The approval comes after the FDA had extended the review of Opzelura to consider additional data from clinical studies. The original Prescription Drug User Fee Act (PDUFA) date was April 18, 2022. In September 2021, Opzelura was approved by the FDA for the topical short-term treatment of mild-to-moderate atopic dermatitis in patients 12 years of age and older. This is the first topic JAK-inhibitor approved for atopic dermatitis.

FDA accepts sBLA for the biosimilar Hyrimoz.

The FDA has accepted for review Novartis’ supplemental biologics license application (sBLA) for a high-concentration formulation of Sandoz’ biosimilar Hyrimoz (adalimumab-adaz). The application includes the indications of the reference medicine AbbVie’s Humira (adalimumab), including rheumatoid arthritis, juvenile idiopathic arthritis, psoriatic arthritis, ankylosing spondylitis, Crohn’s disease, ulcerative colitis, and plaque psoriasis.

If approved, the high-concentration Hyrimoz 100 mg/mL would offer reduced injection volume and potentially decrease the number of injections required for patients who need 80 mg dosing. Hyrimoz HCF will have the same auto injector as Hyrimoz 50 mg/mL.

FDA accepts NDA for pegcetacoplan for advanced macular degeneration.

The FDA has accepted and granted priority review designation for the new drug application (NDA) for pegcetacoplan. Developed by Apellis Pharmaceuticals, pegcetacoplan is an investigational, targeted C3 therapy for the treatment of patients with geographic atrophy secondary to age-related macular degeneration (AMD). The therapy is designed to be injected into the back of the eye. The FDA has assigned a Prescription Drug User Fee Act (PDUFA) target action date is Nov. 26, 2022.

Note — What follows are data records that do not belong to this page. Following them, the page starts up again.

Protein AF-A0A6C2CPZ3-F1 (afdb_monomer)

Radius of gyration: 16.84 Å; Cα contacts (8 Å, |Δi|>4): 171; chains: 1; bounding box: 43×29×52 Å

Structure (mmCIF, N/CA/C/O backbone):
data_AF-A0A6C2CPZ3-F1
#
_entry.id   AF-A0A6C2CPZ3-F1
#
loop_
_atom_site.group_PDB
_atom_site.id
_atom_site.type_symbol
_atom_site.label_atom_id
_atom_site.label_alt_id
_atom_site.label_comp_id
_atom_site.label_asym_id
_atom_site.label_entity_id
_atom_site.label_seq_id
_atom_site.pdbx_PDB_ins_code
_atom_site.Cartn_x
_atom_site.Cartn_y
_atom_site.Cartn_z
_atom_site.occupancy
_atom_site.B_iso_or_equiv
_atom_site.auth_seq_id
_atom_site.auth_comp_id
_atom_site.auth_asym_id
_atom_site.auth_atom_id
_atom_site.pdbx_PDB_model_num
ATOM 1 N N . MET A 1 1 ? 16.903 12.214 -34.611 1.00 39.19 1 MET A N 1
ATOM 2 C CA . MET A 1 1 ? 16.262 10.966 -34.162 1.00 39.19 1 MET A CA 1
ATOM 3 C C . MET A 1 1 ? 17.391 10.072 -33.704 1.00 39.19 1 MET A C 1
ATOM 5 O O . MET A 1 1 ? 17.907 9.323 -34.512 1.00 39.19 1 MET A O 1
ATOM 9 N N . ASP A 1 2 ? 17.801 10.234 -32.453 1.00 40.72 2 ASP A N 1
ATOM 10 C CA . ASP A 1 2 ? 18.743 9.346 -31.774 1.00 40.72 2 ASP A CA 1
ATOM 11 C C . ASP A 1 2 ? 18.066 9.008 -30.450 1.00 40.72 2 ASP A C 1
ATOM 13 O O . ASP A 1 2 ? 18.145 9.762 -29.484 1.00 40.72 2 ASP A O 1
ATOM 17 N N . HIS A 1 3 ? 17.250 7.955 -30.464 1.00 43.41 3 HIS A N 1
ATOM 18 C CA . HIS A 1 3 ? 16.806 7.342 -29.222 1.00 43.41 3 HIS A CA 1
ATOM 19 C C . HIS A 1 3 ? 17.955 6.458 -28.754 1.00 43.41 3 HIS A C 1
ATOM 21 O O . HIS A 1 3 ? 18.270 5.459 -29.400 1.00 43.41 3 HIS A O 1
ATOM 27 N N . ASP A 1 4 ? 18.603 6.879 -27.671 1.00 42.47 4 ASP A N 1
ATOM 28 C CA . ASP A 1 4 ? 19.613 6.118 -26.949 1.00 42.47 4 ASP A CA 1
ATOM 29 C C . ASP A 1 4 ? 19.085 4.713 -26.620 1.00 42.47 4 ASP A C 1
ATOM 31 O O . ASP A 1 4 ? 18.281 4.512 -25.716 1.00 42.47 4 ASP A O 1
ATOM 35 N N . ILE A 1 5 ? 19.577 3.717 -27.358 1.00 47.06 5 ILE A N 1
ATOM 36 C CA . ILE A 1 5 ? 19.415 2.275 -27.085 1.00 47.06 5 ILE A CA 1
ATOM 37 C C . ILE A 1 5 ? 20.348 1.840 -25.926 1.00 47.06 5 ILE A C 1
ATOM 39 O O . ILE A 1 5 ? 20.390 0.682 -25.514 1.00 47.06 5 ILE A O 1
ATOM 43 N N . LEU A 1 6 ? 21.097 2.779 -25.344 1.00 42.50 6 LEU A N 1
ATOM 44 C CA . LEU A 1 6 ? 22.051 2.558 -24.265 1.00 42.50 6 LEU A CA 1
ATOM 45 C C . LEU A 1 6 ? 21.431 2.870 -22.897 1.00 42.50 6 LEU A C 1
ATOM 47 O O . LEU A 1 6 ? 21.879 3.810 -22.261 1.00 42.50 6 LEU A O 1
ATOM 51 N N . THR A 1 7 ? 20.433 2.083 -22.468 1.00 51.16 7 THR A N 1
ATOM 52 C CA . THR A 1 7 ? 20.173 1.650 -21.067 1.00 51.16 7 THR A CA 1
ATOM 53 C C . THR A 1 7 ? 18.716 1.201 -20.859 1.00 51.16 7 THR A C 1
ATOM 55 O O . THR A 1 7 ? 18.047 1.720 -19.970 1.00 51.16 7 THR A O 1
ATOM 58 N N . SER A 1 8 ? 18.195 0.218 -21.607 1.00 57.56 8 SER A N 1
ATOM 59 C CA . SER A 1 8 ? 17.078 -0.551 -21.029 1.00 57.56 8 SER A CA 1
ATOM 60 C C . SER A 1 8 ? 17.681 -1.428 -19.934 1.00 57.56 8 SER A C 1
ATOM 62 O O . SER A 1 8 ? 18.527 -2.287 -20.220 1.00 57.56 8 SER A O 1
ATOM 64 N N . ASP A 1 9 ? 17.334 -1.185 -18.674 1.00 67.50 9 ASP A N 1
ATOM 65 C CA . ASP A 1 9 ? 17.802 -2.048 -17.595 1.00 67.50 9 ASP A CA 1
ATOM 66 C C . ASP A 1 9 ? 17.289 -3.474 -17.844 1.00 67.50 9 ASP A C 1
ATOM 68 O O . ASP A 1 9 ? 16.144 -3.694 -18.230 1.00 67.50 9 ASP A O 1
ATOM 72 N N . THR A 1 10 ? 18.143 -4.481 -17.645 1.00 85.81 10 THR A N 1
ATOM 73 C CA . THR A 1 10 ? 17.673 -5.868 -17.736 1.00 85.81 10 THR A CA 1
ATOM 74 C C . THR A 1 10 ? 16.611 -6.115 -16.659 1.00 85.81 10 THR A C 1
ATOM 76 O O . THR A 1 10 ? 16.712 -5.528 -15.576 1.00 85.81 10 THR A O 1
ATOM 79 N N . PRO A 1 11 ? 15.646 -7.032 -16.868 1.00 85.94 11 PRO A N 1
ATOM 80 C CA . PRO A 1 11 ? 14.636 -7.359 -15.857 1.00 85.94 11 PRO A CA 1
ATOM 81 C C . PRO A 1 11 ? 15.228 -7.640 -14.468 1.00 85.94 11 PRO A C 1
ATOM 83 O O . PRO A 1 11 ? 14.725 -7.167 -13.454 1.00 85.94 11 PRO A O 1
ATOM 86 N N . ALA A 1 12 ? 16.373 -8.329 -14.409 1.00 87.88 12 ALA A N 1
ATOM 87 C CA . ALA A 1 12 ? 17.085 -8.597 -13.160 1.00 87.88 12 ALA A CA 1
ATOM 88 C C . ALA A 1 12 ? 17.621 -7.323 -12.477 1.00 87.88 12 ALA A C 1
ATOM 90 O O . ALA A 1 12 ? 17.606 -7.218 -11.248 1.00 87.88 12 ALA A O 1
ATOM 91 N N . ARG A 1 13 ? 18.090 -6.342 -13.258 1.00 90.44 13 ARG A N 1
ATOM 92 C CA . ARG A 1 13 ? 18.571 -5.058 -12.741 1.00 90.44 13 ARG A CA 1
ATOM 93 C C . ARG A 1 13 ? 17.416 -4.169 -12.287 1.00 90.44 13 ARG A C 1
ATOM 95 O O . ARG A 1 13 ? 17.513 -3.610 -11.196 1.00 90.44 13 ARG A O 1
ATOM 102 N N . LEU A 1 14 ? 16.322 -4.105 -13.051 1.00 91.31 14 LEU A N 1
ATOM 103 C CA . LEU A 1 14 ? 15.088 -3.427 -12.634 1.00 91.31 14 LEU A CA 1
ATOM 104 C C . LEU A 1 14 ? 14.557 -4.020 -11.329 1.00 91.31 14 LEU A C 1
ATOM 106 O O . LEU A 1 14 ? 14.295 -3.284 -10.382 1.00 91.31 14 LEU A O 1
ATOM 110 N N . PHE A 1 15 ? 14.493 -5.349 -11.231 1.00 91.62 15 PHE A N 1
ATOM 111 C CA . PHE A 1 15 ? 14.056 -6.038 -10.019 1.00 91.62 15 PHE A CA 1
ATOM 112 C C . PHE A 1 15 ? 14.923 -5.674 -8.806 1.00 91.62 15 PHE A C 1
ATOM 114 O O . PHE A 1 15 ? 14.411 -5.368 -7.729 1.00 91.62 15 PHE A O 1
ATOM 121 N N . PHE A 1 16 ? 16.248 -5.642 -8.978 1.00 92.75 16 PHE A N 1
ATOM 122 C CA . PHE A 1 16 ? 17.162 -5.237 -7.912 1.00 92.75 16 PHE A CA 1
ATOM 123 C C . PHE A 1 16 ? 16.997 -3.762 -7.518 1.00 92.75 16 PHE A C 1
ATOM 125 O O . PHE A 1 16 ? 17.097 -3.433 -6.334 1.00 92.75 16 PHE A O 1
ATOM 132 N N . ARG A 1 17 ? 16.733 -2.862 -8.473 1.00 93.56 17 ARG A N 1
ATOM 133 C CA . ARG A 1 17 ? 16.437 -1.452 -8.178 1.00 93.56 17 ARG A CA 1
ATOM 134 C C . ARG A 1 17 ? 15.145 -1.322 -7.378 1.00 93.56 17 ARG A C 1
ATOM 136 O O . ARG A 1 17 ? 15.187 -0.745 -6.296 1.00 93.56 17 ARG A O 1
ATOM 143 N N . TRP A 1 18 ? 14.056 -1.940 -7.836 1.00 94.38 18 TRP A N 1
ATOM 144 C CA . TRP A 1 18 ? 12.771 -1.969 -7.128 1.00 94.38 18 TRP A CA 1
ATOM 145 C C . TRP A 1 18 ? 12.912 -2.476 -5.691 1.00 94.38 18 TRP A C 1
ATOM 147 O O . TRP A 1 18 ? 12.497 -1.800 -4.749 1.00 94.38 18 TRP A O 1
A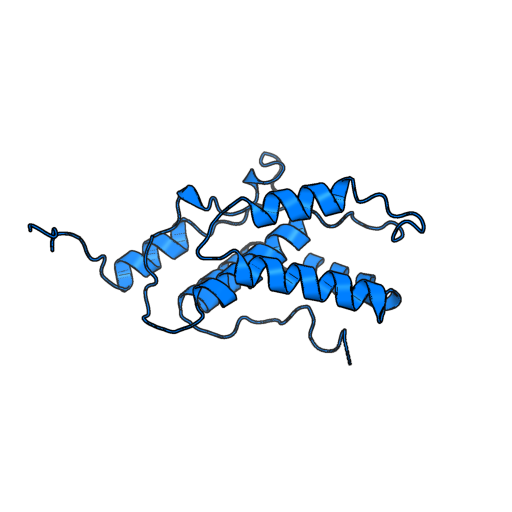TOM 157 N N . LYS A 1 19 ? 13.631 -3.587 -5.497 1.00 94.38 19 LYS A N 1
ATOM 158 C CA . LYS A 1 19 ? 13.947 -4.122 -4.164 1.00 94.38 19 LYS A CA 1
ATOM 159 C C . LYS A 1 19 ? 14.665 -3.116 -3.260 1.00 94.38 19 LYS A C 1
ATOM 161 O O . LYS A 1 19 ? 14.485 -3.130 -2.046 1.00 94.38 19 LYS A O 1
ATOM 166 N N . ASN A 1 20 ? 15.504 -2.250 -3.819 1.00 93.25 20 ASN A N 1
ATOM 167 C CA . ASN A 1 20 ? 16.245 -1.276 -3.026 1.00 93.25 20 ASN A CA 1
ATOM 168 C C . ASN A 1 20 ? 15.459 -0.012 -2.702 1.00 93.25 20 ASN A C 1
ATOM 170 O O . ASN A 1 20 ? 15.711 0.564 -1.647 1.00 93.25 20 ASN A O 1
ATOM 174 N N . VAL A 1 21 ? 14.545 0.413 -3.570 1.00 92.31 21 VAL A N 1
ATOM 175 C CA . VAL A 1 21 ? 13.800 1.670 -3.391 1.00 92.31 21 VAL A CA 1
ATOM 176 C C . VAL A 1 21 ? 12.525 1.468 -2.571 1.00 92.31 21 VAL A C 1
ATOM 178 O O . VAL A 1 21 ? 12.123 2.365 -1.836 1.00 92.31 21 VAL A O 1
ATOM 181 N N . LEU A 1 22 ? 11.940 0.264 -2.593 1.00 93.69 22 LEU A N 1
ATOM 182 C CA . LEU A 1 22 ? 10.741 -0.098 -1.826 1.00 93.69 22 LEU A CA 1
ATOM 183 C C . LEU A 1 22 ? 11.047 -0.367 -0.346 1.00 93.69 22 LEU A C 1
ATOM 185 O O . LEU A 1 22 ? 10.850 -1.470 0.161 1.00 93.69 22 LEU A O 1
ATOM 189 N N . ARG A 1 23 ? 11.552 0.640 0.371 1.00 92.06 23 ARG A N 1
ATOM 190 C CA . ARG A 1 23 ? 11.904 0.540 1.796 1.00 92.06 23 ARG A CA 1
ATOM 191 C C . ARG A 1 23 ? 10.862 1.219 2.679 1.00 92.06 23 ARG A C 1
ATOM 193 O O . ARG A 1 23 ? 10.768 2.441 2.703 1.00 92.06 23 ARG A O 1
ATOM 200 N N . PHE A 1 24 ? 10.143 0.419 3.461 1.00 92.88 24 PHE A N 1
ATOM 201 C CA . PHE A 1 24 ? 9.193 0.891 4.469 1.00 92.88 24 PHE A CA 1
ATOM 202 C C . PHE A 1 24 ? 9.883 1.017 5.830 1.00 92.88 24 PHE A C 1
ATOM 204 O O . PHE A 1 24 ? 10.602 0.118 6.263 1.00 92.88 24 PHE A O 1
ATOM 211 N N . ARG A 1 25 ? 9.678 2.149 6.503 1.00 92.31 25 ARG A N 1
ATOM 212 C CA . ARG A 1 25 ? 10.318 2.503 7.781 1.00 92.31 25 ARG A CA 1
ATOM 213 C C . ARG A 1 25 ? 9.289 2.901 8.835 1.00 92.31 25 ARG A C 1
ATOM 215 O O . ARG A 1 25 ? 9.560 3.737 9.696 1.00 92.31 25 ARG A O 1
ATOM 222 N N . ILE A 1 26 ? 8.096 2.316 8.753 1.00 89.19 26 ILE A N 1
ATOM 223 C CA . ILE A 1 26 ? 6.977 2.692 9.612 1.00 89.19 26 ILE A CA 1
ATOM 224 C C . ILE A 1 26 ? 7.313 2.339 11.064 1.00 89.19 26 ILE A C 1
ATOM 226 O O . ILE A 1 26 ? 7.696 1.203 11.352 1.00 89.19 26 ILE A O 1
ATOM 230 N N . GLY A 1 27 ? 7.188 3.320 11.962 1.00 85.19 27 GLY A N 1
ATOM 231 C CA . GLY A 1 27 ? 7.447 3.175 13.398 1.00 85.19 27 GLY A CA 1
ATOM 232 C C . GLY A 1 27 ? 8.922 3.239 13.821 1.00 85.19 27 GLY A C 1
ATOM 233 O O . GLY A 1 27 ? 9.221 2.960 14.980 1.00 85.19 27 GLY A O 1
ATOM 234 N N . ILE A 1 28 ? 9.850 3.598 12.925 1.00 85.81 28 ILE A N 1
ATOM 235 C CA . ILE A 1 28 ? 11.274 3.769 13.265 1.00 85.81 28 ILE A CA 1
ATOM 236 C C . ILE A 1 28 ? 11.501 5.139 13.926 1.00 85.81 28 ILE A C 1
ATOM 238 O O . ILE A 1 28 ? 11.088 6.160 13.385 1.00 85.81 28 ILE A O 1
ATOM 242 N N . ALA A 1 29 ? 12.191 5.162 15.074 1.00 79.56 29 ALA A N 1
ATOM 243 C CA . ALA A 1 29 ? 12.327 6.332 15.956 1.00 79.56 29 ALA A CA 1
ATOM 244 C C . ALA A 1 29 ? 12.902 7.602 15.289 1.00 79.56 29 ALA A C 1
ATOM 246 O O . ALA A 1 29 ? 12.520 8.706 15.667 1.00 79.56 29 ALA A O 1
ATOM 247 N N . ASP A 1 30 ? 13.753 7.448 14.270 1.00 82.56 30 ASP A N 1
ATOM 248 C CA . ASP A 1 30 ? 14.439 8.558 13.587 1.00 82.56 30 ASP A CA 1
ATOM 249 C C . ASP A 1 30 ? 13.794 8.948 12.244 1.00 82.56 30 ASP A C 1
ATOM 251 O O . ASP A 1 30 ? 14.374 9.687 11.448 1.00 82.56 30 ASP A O 1
ATOM 255 N N . CYS A 1 31 ? 12.602 8.424 11.948 1.00 80.62 31 CYS A N 1
ATOM 256 C CA . CYS A 1 31 ? 11.917 8.631 10.680 1.00 80.62 31 CYS A CA 1
ATOM 257 C C . CYS A 1 31 ? 10.476 9.084 10.935 1.00 80.62 31 CYS A C 1
ATOM 259 O O . CYS A 1 31 ? 9.693 8.365 11.549 1.00 80.62 31 CYS A O 1
ATOM 261 N N . SER A 1 32 ? 10.100 10.281 10.482 1.00 80.25 32 SER A N 1
ATOM 262 C CA . SER A 1 32 ? 8.782 10.870 10.753 1.00 80.25 32 SER A CA 1
ATOM 263 C C . SER A 1 32 ? 8.016 11.210 9.476 1.00 80.25 32 SER A C 1
ATOM 265 O O . SER A 1 32 ? 8.598 11.481 8.424 1.00 80.25 32 SER A O 1
ATOM 267 N N . GLY A 1 33 ? 6.684 11.180 9.574 1.00 77.12 33 GLY A N 1
ATOM 268 C CA . GLY A 1 33 ? 5.792 11.518 8.467 1.00 77.12 33 GLY A CA 1
ATOM 269 C C . GLY A 1 33 ? 6.056 10.676 7.217 1.00 77.12 33 GLY A C 1
ATOM 270 O O . GLY A 1 33 ? 6.396 9.496 7.306 1.00 77.12 33 GLY A O 1
ATOM 271 N N . LEU A 1 34 ? 5.920 11.300 6.044 1.00 78.94 34 LEU A N 1
ATOM 272 C CA . LEU A 1 34 ? 6.042 10.632 4.743 1.00 78.94 34 LEU A CA 1
ATOM 273 C C . LEU A 1 34 ? 7.411 9.986 4.492 1.00 78.94 34 LEU A C 1
ATOM 275 O O . LEU A 1 34 ? 7.483 9.054 3.701 1.00 78.94 34 LEU A O 1
ATOM 279 N N . ALA A 1 35 ? 8.471 10.403 5.193 1.00 83.06 35 ALA A N 1
ATOM 280 C CA . ALA A 1 35 ? 9.797 9.793 5.058 1.00 83.06 35 ALA A CA 1
ATOM 281 C C . ALA A 1 35 ? 9.827 8.309 5.482 1.00 83.06 35 ALA A C 1
ATOM 283 O O . ALA A 1 35 ? 10.771 7.588 5.150 1.00 83.06 35 ALA A O 1
ATOM 284 N N . GLN A 1 36 ? 8.800 7.849 6.212 1.00 87.50 36 GLN A N 1
ATOM 285 C CA . GLN A 1 36 ? 8.619 6.443 6.578 1.00 87.50 36 GLN A CA 1
ATOM 286 C C . GLN A 1 36 ? 8.142 5.564 5.406 1.00 87.50 36 GLN A C 1
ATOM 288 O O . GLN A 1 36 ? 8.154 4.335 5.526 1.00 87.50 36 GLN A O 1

Geographic atrophy is an advanced form of age-related macular degeneration and a leading cause of blindness that impacts more than 5 million people worldwide, including 1 million people in the United States. There are currently no treatments for geographic AMD.

Acadia submits NDA for trofinetide.

Acadia Pharmaceuticals has submitted a new drug application (NDA) to the FDA for trofinetide for the treatment of Rett syndrome in adults and pediatric patients two years of age and older. Rett syndrome is rare genetic neurological disorder mostly seen in girls, and is caused by mutations on the X chromosome on a gene called MECP2. It causes progressive loss of motor skills and the ability to communicate.

If approved, this would be the first therapy to treat patients with Rett syndrome, a rare genetic neurological disorder in girls. Treatment is currently focused on managing symptoms.

Trofinetide is a novel synthetic analog of the amino‐terminal tripeptide of insulin-like growth factor 1 (IGF-1) designed to treat the core symptoms of Rett syndrome by reducing neuroinflammation and supporting synaptic function. It has been shown to inhibit the production of inflammatory cytokines, inhibit the overactivation of microglia and astrocytes, and increase the amount of available IGF-1 that can bind to IGF-1 receptors.